• **EXERCISE PROMPT**
In the listing below, find the line containing "ATOM 34 C CA" and the line containing "ATOM 36 O O . GLY". Repeat exactly those two lines and every line between them, nothing more.

·····

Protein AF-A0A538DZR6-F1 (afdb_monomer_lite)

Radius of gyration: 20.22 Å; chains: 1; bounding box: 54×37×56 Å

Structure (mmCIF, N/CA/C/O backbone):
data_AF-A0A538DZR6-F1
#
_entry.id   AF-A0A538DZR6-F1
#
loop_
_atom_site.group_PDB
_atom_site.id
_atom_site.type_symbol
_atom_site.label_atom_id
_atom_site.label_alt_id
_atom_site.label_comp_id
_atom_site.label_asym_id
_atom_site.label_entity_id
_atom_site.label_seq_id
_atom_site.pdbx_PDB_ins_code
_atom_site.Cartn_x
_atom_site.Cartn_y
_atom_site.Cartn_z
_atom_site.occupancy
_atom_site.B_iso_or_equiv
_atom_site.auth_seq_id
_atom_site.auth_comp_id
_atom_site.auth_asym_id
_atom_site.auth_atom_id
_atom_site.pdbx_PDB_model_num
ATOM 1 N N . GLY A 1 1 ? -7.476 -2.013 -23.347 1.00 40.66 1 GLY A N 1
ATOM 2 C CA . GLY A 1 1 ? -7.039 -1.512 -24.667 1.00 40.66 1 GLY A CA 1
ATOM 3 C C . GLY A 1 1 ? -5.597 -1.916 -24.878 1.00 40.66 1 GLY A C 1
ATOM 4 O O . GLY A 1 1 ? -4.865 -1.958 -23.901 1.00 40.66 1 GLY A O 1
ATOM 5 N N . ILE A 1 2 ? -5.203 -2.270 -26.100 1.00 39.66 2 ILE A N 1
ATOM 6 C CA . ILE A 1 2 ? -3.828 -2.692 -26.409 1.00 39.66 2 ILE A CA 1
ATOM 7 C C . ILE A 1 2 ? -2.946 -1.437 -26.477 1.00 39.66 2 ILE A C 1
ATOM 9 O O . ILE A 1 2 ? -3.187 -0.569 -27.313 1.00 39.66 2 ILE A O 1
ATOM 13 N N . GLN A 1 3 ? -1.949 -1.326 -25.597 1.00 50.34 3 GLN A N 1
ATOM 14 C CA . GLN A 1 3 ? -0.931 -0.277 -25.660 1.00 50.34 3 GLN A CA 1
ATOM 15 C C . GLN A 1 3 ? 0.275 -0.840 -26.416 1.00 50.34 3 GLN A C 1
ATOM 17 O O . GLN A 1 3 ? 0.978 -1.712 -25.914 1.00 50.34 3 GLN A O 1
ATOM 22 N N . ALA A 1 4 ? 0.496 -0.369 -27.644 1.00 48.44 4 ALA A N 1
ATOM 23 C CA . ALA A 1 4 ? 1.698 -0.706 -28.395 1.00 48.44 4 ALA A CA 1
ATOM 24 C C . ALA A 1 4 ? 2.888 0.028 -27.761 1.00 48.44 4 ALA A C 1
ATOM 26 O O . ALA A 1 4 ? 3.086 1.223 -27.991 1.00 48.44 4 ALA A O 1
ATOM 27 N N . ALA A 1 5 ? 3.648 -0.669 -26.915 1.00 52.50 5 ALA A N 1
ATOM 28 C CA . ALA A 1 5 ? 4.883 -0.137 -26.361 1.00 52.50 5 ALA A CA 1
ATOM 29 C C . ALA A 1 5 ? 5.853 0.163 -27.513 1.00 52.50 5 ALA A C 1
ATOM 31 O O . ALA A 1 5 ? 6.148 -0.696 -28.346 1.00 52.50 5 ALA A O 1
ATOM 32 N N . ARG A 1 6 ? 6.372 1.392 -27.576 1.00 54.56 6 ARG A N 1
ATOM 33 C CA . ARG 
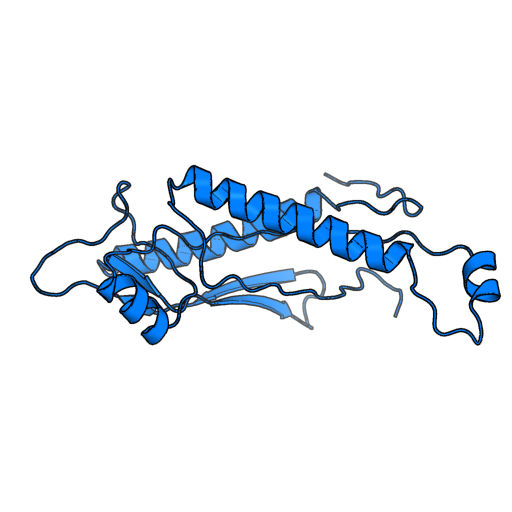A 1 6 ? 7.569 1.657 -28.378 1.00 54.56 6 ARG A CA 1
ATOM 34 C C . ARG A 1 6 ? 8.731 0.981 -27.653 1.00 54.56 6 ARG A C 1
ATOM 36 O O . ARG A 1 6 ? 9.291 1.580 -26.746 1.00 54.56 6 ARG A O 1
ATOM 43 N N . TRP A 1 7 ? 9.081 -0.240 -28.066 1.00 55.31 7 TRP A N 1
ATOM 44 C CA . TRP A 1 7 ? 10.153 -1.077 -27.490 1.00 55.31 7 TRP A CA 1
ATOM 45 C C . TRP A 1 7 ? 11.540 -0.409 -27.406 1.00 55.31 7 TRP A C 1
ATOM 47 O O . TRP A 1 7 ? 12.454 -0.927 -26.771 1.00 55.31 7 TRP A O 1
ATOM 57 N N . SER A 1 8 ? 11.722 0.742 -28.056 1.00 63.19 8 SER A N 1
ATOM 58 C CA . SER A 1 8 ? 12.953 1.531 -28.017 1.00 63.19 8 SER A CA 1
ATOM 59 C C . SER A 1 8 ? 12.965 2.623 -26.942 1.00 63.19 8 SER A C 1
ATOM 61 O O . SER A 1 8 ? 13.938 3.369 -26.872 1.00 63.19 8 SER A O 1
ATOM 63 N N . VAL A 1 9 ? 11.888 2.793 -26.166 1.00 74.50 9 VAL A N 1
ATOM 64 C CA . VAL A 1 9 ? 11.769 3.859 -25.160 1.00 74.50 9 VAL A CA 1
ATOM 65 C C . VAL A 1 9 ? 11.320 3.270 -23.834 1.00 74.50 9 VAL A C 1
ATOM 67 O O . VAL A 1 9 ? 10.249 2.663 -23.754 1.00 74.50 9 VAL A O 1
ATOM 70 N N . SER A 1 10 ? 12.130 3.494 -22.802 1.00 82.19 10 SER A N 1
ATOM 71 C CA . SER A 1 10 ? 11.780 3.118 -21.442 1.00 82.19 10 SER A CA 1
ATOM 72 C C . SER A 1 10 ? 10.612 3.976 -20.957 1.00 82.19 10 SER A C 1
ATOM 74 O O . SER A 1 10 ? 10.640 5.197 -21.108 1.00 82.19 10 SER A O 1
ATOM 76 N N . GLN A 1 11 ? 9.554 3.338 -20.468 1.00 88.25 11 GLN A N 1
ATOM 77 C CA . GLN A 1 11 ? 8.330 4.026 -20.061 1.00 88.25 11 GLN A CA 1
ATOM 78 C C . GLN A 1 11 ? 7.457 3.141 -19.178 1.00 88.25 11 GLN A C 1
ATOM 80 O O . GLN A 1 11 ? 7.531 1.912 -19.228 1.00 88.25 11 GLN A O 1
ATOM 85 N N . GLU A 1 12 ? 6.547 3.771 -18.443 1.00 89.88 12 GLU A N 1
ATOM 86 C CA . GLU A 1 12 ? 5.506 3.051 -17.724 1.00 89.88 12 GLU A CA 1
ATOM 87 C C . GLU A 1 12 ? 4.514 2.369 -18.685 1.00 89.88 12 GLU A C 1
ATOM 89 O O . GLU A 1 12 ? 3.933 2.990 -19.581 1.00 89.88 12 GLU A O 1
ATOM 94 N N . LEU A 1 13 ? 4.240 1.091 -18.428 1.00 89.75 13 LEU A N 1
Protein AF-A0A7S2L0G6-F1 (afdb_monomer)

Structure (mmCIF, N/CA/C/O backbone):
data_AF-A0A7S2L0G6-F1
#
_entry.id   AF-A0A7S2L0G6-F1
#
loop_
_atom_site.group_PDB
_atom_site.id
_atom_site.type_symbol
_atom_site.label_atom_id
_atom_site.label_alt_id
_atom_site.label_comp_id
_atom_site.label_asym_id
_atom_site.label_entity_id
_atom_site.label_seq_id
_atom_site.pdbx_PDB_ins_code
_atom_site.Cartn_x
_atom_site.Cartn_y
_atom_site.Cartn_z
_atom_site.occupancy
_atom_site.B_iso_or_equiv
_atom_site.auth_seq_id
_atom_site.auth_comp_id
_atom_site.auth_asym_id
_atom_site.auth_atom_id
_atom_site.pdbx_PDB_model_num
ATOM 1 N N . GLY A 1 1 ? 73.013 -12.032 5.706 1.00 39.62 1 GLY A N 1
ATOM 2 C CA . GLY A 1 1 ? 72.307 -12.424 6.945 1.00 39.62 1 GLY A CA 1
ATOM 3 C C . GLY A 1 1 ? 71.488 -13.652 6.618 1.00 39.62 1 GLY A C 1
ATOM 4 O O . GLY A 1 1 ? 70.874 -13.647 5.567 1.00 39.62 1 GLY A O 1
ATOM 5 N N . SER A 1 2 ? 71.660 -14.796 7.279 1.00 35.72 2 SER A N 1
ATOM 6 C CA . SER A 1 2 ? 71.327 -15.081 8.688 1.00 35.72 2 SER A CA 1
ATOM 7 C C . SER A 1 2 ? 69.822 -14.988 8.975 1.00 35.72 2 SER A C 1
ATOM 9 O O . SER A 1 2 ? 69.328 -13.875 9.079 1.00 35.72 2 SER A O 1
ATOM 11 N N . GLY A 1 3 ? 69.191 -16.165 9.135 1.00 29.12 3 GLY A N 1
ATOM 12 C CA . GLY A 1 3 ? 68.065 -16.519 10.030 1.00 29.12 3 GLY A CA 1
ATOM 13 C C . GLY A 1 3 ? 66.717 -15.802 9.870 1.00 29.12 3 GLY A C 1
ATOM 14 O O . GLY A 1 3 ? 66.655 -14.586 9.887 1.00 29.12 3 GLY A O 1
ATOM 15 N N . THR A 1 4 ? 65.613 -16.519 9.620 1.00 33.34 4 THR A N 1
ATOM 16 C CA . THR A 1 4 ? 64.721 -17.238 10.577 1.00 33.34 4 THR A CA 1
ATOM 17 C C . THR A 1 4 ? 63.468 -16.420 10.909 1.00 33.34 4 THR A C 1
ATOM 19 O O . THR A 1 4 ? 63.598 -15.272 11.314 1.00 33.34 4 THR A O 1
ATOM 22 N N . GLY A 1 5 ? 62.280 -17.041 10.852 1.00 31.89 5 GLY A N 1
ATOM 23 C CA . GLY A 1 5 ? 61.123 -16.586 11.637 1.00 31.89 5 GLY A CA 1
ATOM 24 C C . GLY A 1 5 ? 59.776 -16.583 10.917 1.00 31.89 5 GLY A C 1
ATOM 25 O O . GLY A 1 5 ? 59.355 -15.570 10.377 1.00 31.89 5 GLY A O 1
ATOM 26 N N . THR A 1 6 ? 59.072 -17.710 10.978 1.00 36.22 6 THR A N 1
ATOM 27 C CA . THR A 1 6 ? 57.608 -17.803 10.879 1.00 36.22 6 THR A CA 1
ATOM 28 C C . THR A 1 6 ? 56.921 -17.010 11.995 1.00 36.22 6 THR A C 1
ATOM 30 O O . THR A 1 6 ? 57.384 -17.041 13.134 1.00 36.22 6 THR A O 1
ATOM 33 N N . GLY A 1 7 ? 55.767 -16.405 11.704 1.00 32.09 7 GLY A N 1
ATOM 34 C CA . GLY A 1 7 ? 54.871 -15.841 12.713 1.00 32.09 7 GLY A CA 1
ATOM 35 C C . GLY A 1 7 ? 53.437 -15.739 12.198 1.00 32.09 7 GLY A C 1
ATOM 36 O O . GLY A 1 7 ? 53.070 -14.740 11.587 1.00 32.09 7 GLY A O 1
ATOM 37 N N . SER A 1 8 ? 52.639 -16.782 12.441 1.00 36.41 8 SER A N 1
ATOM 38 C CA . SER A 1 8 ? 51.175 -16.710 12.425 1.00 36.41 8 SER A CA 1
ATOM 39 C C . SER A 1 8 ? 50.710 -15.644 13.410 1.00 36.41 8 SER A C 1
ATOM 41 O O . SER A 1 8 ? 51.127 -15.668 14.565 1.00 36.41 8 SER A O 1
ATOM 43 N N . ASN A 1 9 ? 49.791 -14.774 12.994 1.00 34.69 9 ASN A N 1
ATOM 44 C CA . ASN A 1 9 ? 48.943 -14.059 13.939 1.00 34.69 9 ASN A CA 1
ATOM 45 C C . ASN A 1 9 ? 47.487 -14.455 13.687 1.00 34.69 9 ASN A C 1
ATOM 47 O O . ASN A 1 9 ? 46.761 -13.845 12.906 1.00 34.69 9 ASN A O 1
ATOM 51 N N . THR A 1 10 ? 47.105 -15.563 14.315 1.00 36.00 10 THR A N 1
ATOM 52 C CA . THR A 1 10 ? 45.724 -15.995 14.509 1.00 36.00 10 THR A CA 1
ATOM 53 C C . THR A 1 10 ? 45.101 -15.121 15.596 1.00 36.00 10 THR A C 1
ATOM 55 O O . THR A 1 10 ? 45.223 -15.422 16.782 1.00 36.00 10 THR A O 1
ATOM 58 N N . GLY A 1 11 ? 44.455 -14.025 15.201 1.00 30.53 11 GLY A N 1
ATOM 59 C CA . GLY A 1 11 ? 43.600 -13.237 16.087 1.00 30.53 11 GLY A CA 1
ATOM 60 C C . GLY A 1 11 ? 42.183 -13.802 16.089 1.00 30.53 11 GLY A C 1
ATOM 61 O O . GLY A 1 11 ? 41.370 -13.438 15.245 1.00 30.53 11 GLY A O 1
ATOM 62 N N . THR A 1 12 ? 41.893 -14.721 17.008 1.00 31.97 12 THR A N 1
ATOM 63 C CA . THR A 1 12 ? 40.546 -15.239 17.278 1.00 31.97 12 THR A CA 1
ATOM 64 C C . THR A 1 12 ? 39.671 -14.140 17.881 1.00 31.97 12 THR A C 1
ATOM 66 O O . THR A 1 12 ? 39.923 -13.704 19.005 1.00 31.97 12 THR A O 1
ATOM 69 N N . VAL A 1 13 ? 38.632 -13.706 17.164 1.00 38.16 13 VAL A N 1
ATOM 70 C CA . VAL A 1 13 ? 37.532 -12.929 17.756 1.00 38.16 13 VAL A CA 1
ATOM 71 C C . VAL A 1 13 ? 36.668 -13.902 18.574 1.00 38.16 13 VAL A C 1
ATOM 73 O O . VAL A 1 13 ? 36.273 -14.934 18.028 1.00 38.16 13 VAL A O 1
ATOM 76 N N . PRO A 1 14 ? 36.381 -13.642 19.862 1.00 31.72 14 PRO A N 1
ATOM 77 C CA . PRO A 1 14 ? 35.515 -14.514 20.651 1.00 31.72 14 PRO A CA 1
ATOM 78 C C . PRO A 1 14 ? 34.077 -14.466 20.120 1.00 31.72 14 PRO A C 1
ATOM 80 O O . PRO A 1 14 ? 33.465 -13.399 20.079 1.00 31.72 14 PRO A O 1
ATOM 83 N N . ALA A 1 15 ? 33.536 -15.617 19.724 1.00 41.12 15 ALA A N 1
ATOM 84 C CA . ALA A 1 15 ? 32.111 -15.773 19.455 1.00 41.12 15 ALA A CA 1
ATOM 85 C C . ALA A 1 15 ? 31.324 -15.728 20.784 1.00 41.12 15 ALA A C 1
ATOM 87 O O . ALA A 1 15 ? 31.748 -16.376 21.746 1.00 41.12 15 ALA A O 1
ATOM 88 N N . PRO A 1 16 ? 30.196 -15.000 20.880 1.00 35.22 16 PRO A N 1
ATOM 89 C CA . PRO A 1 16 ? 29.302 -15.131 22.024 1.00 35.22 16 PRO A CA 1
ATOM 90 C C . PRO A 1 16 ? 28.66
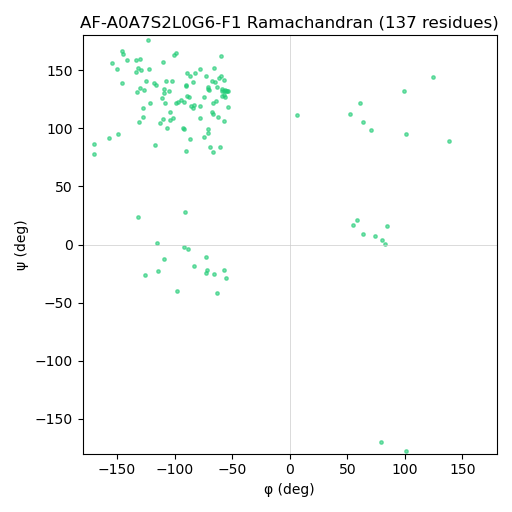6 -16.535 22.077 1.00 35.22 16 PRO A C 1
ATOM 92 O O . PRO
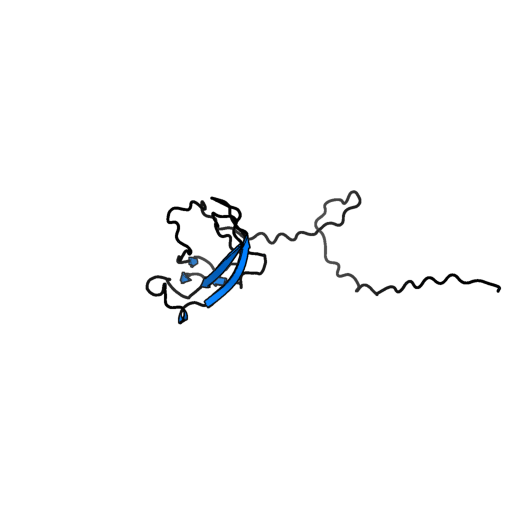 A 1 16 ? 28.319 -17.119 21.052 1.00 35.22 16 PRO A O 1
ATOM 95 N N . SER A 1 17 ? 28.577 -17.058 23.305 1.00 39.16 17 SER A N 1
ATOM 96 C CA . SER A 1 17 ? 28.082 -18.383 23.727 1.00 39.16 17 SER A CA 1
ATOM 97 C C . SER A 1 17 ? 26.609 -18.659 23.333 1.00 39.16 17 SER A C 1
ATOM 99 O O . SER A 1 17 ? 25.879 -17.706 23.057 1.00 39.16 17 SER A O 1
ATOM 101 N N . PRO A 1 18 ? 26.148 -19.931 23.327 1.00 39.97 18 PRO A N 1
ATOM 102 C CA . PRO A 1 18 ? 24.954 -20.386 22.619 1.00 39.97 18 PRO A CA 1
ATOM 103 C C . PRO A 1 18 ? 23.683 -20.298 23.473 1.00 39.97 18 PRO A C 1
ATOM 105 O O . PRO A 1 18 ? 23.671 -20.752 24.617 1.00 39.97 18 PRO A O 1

·····

• **SOLVED PROBLEM**
ATOM 34 C CA . GLY A 1 7 ? 54.871 -15.841 12.713 1.00 32.09 7 GLY A CA 1
ATOM 35 C C . GLY A 1 7 ? 53.437 -15.739 12.198 1.00 32.09 7 GLY A C 1
ATOM 36 O O . GLY A 1 7 ? 53.070 -14.740 11.587 1.00 32.09 7 GLY A O 1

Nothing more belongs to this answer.